-- Materials provided --
━━━━━━━━━━━━━━━━━━━━

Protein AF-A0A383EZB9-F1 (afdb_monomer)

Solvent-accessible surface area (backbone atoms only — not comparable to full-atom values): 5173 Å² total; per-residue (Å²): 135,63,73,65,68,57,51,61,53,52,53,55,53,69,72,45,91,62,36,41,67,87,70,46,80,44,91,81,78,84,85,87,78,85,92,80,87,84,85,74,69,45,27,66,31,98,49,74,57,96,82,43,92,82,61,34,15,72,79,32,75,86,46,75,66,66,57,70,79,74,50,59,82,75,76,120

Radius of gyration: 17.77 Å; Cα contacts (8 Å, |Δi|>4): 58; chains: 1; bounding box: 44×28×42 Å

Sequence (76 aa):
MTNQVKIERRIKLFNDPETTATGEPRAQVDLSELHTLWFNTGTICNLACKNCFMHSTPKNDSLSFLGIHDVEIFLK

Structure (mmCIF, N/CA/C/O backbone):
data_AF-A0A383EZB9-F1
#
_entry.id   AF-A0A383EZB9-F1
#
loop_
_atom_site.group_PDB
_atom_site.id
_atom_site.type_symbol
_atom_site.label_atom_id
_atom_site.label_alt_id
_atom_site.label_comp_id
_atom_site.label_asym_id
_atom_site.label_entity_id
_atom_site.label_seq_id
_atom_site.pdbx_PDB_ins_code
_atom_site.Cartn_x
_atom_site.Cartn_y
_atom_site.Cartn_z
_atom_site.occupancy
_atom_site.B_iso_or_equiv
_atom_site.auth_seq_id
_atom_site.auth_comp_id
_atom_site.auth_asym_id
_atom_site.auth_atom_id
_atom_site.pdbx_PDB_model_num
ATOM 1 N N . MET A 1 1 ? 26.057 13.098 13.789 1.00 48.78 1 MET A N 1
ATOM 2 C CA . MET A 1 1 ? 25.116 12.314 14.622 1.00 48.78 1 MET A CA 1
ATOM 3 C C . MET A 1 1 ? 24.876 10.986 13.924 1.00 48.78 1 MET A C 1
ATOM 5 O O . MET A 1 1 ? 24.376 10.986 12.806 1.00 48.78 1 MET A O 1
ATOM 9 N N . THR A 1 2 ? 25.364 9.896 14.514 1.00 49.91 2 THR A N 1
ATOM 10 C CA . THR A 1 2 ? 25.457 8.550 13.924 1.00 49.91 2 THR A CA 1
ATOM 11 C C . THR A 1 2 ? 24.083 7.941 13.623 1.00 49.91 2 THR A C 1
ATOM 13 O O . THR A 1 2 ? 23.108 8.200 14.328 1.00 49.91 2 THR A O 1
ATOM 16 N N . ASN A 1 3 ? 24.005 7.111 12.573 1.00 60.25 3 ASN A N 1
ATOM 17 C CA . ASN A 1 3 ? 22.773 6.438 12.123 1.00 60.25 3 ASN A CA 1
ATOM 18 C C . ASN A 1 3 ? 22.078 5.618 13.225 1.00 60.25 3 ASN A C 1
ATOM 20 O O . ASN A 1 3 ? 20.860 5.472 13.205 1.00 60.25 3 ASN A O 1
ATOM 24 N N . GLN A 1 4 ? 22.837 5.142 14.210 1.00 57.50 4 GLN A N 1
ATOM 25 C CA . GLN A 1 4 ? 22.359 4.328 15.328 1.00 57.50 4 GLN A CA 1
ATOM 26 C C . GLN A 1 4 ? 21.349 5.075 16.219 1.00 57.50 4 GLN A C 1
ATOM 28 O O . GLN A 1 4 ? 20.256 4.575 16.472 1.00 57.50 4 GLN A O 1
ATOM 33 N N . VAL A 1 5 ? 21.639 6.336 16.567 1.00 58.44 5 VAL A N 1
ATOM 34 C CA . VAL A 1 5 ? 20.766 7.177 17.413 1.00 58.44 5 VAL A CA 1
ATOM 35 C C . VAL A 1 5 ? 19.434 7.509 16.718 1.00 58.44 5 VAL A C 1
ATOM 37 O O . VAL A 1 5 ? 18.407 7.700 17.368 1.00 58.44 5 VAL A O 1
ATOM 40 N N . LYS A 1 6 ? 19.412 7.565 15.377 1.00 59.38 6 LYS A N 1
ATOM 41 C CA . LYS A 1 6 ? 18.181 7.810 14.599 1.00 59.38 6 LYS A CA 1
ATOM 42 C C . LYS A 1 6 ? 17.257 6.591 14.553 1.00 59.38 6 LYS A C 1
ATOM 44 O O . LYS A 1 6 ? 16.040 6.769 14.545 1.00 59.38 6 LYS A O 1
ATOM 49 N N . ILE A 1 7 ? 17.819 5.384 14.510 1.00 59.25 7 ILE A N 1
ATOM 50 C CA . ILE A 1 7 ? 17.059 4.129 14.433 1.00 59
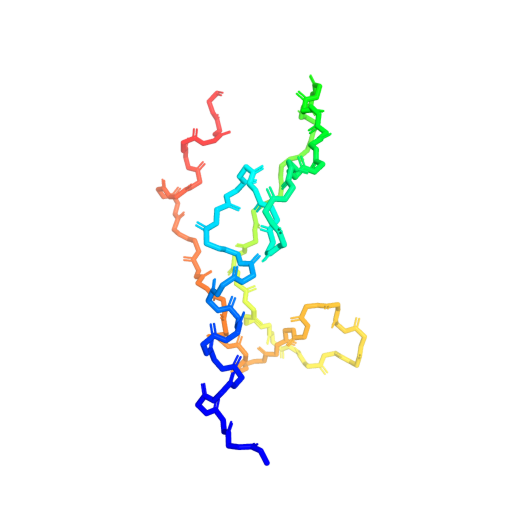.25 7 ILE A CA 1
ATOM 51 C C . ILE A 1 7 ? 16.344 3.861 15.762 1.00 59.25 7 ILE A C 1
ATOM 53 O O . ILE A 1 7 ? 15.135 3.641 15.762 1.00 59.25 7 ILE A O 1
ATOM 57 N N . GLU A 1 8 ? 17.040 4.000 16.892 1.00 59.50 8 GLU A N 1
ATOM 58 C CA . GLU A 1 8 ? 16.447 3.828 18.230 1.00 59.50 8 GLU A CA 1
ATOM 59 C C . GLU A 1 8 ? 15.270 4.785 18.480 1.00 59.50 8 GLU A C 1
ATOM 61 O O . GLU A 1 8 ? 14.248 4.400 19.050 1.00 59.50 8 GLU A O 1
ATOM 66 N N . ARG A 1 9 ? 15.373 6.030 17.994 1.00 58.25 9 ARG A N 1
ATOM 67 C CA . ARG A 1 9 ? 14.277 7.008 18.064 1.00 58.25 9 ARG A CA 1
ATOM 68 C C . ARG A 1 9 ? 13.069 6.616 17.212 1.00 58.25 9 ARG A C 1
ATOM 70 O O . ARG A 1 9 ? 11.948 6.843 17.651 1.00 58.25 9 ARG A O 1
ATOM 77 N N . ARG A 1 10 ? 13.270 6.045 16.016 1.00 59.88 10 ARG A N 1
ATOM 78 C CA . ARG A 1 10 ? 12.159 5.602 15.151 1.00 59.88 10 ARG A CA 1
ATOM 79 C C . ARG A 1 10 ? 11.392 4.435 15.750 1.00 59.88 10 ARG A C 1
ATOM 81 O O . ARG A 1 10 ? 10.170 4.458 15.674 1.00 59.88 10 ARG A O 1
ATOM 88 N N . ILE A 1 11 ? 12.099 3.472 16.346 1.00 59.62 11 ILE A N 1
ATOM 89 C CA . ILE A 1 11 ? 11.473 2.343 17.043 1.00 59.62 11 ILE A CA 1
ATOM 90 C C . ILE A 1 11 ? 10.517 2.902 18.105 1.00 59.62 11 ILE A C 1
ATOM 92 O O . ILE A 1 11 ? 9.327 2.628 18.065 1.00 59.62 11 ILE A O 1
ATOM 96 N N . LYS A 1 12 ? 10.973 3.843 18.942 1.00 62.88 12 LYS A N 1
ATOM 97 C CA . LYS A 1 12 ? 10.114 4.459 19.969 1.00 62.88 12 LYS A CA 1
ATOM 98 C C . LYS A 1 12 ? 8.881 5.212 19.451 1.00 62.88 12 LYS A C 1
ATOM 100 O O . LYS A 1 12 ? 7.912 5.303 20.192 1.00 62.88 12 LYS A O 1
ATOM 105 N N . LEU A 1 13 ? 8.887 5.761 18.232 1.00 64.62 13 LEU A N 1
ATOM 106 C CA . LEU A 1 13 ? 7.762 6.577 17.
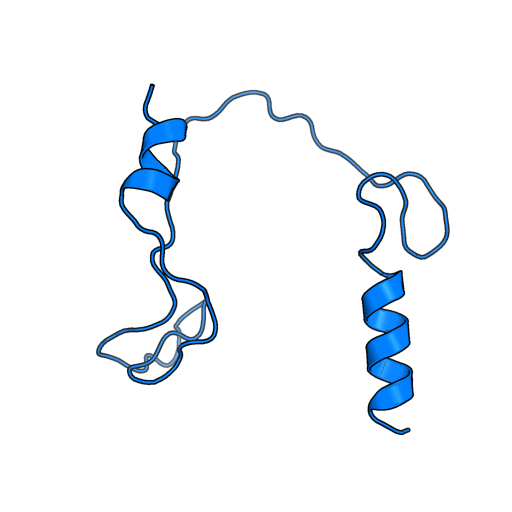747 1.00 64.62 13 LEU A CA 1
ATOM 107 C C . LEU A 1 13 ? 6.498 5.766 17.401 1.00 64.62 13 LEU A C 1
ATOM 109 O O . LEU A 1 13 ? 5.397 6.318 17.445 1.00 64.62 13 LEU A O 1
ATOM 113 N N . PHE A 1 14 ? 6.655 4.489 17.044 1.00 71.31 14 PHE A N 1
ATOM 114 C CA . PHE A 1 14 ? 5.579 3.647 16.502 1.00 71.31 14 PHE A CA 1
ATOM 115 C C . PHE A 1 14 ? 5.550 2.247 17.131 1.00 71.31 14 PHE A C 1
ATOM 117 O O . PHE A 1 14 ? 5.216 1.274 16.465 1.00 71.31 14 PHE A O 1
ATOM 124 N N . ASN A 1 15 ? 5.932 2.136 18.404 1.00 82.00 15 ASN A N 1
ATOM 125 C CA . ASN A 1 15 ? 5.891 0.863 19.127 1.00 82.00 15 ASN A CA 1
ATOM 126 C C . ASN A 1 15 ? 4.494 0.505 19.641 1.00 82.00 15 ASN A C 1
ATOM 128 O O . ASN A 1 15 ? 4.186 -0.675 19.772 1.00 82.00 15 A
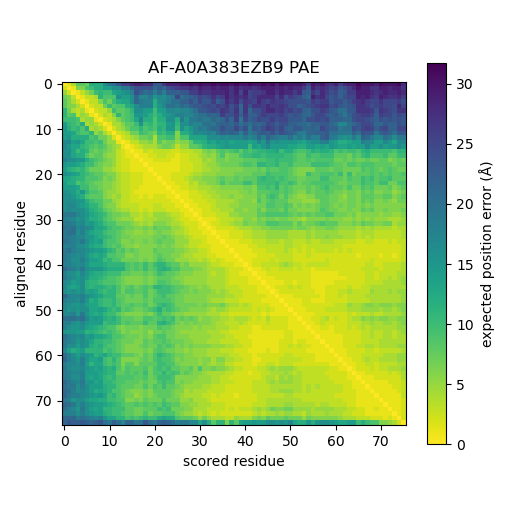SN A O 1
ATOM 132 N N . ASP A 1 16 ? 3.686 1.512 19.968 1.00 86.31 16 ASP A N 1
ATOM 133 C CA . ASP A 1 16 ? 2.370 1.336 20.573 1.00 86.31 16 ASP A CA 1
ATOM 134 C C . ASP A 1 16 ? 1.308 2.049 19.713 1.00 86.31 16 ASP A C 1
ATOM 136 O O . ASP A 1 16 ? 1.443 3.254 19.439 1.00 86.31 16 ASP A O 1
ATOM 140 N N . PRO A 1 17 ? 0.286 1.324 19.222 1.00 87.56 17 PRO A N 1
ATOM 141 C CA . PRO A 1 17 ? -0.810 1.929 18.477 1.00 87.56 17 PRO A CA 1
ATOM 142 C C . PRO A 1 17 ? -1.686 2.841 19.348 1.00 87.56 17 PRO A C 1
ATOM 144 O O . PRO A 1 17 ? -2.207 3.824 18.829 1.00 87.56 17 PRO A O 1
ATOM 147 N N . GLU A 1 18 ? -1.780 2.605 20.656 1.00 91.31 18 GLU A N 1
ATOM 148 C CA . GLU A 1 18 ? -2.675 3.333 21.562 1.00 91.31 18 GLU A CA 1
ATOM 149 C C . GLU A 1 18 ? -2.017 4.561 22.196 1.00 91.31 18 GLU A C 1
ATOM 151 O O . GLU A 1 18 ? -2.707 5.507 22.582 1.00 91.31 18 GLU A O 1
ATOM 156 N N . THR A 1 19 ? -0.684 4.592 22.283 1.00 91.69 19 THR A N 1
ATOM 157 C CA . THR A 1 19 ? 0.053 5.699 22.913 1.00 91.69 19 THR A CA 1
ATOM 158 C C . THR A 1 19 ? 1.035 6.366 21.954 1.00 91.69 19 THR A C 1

━━━━━━━━━━━━━━━━━━━━

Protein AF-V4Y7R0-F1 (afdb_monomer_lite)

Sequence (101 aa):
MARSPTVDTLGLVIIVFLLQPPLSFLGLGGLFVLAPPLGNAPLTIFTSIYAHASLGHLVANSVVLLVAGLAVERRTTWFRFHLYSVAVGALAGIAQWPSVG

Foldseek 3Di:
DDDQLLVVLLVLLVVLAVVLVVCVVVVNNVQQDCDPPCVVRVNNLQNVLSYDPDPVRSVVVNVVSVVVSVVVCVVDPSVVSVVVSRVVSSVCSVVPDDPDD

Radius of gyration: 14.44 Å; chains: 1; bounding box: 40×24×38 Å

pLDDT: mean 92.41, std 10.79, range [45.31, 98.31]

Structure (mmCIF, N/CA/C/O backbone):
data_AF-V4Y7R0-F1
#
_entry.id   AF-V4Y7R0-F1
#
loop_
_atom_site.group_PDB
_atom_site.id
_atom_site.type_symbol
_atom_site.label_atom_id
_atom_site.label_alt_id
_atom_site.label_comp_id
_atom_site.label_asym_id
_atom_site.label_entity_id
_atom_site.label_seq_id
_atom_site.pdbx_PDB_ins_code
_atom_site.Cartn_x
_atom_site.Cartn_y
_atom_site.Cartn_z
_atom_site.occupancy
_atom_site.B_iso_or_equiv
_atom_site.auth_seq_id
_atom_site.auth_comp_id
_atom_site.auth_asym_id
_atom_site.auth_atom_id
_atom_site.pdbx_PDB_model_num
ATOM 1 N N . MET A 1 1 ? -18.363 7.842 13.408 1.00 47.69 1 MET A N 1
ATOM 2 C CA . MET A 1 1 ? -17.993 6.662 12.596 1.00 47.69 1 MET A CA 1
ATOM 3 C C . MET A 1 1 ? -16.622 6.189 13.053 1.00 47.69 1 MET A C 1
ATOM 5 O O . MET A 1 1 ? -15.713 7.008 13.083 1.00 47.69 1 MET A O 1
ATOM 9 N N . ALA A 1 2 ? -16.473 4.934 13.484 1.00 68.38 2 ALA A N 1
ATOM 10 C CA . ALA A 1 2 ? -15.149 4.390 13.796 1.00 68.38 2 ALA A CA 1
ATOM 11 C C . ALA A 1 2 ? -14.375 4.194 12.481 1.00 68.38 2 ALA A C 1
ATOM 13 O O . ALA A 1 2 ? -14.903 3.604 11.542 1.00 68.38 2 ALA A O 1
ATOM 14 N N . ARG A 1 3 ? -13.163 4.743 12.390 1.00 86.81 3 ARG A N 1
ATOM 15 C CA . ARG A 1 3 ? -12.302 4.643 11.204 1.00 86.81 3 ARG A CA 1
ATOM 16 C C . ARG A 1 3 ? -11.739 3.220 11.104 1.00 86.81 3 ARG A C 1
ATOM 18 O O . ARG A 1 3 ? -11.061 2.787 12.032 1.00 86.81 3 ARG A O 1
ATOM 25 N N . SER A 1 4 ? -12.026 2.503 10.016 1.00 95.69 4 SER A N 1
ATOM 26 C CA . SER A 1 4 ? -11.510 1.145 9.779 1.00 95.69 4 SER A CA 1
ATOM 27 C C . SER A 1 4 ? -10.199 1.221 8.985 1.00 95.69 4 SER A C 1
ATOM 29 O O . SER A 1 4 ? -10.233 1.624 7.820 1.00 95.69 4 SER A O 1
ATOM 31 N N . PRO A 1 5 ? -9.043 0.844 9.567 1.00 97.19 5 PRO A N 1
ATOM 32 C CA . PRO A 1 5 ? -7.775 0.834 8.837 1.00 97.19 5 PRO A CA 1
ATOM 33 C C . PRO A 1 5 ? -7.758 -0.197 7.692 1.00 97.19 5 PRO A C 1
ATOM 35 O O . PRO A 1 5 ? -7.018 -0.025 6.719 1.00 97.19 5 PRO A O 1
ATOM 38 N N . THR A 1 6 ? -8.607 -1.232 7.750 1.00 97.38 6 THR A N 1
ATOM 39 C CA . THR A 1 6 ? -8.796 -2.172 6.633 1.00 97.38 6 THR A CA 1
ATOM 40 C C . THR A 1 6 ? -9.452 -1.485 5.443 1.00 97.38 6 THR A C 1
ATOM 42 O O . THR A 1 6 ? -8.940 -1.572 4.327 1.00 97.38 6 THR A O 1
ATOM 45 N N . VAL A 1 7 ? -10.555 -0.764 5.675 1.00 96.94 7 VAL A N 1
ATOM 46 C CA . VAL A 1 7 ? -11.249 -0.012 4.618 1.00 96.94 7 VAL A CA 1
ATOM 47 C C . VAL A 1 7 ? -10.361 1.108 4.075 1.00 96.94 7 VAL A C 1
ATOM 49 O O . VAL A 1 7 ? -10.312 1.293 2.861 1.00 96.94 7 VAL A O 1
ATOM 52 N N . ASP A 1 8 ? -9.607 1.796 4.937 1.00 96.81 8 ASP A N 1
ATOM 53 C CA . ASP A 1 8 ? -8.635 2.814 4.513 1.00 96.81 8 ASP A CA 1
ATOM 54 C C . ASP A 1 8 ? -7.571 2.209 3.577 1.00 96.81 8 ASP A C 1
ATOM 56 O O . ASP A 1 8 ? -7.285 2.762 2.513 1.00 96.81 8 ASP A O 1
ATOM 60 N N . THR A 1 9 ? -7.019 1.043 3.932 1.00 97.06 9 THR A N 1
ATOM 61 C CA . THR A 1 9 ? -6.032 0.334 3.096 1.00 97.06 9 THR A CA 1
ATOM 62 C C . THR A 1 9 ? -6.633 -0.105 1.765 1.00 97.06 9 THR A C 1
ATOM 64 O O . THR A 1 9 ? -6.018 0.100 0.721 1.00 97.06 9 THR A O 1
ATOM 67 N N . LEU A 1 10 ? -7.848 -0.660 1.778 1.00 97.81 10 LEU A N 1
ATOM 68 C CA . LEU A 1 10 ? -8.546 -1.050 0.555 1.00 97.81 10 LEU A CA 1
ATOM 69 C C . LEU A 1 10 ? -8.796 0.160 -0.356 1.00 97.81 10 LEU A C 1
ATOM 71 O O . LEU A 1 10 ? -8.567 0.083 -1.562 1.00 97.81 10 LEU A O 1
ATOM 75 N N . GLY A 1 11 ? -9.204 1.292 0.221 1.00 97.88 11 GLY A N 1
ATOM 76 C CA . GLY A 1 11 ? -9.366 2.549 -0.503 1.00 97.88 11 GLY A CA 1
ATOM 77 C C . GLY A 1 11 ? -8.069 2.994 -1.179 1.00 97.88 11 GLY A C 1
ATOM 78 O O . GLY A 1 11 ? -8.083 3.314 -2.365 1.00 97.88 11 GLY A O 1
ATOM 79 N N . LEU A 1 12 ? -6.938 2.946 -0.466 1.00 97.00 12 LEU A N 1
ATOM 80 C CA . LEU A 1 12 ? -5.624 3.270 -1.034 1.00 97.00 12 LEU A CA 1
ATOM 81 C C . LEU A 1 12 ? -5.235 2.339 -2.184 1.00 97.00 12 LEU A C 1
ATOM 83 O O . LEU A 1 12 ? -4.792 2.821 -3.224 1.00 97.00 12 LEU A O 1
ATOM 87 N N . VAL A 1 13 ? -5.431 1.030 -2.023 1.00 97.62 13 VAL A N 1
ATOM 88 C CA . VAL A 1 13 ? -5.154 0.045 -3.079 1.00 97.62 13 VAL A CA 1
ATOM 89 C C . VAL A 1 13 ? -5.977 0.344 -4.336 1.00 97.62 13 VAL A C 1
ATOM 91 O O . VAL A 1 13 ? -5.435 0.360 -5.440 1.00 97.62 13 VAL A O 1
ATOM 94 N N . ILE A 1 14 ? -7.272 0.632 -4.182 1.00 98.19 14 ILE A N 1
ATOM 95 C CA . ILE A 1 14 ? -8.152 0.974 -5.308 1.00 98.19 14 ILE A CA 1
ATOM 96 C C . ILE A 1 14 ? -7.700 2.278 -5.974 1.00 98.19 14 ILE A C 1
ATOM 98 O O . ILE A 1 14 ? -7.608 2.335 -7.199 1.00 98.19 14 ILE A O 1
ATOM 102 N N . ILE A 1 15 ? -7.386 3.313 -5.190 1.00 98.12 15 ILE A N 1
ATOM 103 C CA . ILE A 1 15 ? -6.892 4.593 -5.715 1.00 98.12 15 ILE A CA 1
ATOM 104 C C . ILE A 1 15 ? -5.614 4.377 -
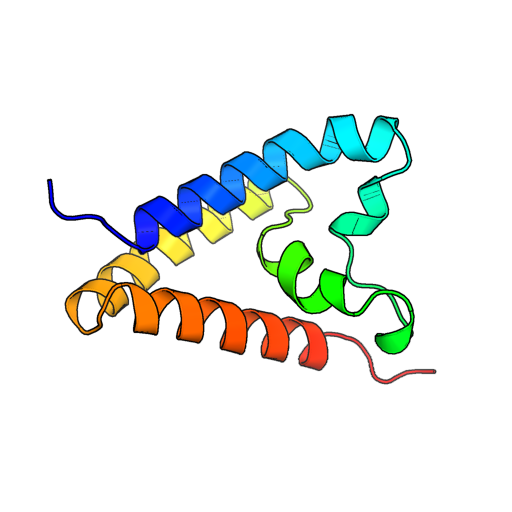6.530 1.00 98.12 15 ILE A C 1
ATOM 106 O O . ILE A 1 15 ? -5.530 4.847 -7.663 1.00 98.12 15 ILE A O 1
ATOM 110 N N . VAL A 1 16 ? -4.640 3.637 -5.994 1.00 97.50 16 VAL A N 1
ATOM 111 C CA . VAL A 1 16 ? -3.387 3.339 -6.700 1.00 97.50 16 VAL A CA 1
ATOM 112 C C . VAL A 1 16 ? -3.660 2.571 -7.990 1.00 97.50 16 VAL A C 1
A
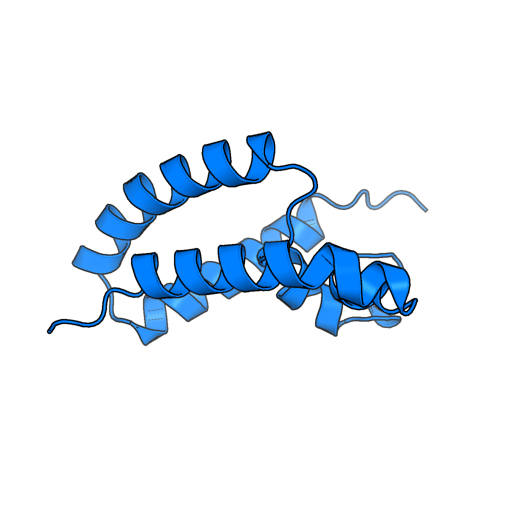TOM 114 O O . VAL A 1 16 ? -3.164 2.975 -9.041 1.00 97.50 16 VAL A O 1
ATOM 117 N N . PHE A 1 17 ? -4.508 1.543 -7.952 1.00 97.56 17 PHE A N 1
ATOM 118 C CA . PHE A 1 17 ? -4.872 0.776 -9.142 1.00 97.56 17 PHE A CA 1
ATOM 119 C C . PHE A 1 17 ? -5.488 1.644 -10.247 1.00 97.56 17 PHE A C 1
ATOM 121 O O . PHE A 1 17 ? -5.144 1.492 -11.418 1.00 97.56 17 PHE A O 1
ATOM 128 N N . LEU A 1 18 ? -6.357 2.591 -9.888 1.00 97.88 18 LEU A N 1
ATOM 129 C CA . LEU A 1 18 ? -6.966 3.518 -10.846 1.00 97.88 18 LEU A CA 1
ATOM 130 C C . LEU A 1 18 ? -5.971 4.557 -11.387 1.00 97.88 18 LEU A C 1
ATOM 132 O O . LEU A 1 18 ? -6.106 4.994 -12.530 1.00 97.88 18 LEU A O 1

━━━━━━━━━━━━━━━━━━━━

-- What the exercise asks --
Please repeat, exactly as written, the lines in the records above, starting with the one that has "ATOM 107 C C" and going on through the one that has "ATOM 132 N N". Pictures are to be left out.

-- Your response --
ATOM 107 C C . LEU A 1 13 ? 6.498 5.766 17.401 1.00 64.62 13 LEU A C 1
ATOM 109 O O . LEU A 1 13 ? 5.397 6.318 17.445 1.00 64.62 13 LEU A O 1
ATOM 113 N N . PHE A 1 14 ? 6.655 4.489 17.044 1.00 71.31 14 PHE A N 1
ATOM 114 C CA . PHE A 1 14 ? 5.579 3.647 16.502 1.00 71.31 14 PHE A CA 1
ATOM 115 C C . PHE A 1 14 ? 5.550 2.247 17.131 1.00 71.31 14 PHE A C 1
ATOM 117 O O . PHE A 1 14 ? 5.216 1.274 16.465 1.00 71.31 14 PHE A O 1
ATOM 124 N N . ASN A 1 15 ? 5.932 2.136 18.404 1.00 82.00 15 ASN A N 1
ATOM 125 C CA . ASN A 1 15 ? 5.891 0.863 19.127 1.00 82.00 15 ASN A CA 1
ATOM 126 C C . ASN A 1 15 ? 4.494 0.505 19.641 1.00 82.00 15 ASN A C 1
ATOM 128 O O . ASN A 1 15 ? 4.186 -0.675 19.772 1.00 82.00 15 A
SN A O 1
ATOM 132 N N . ASP A 1 16 ? 3.686 1.512 19.968 1.00 86.31 16 ASP A N 1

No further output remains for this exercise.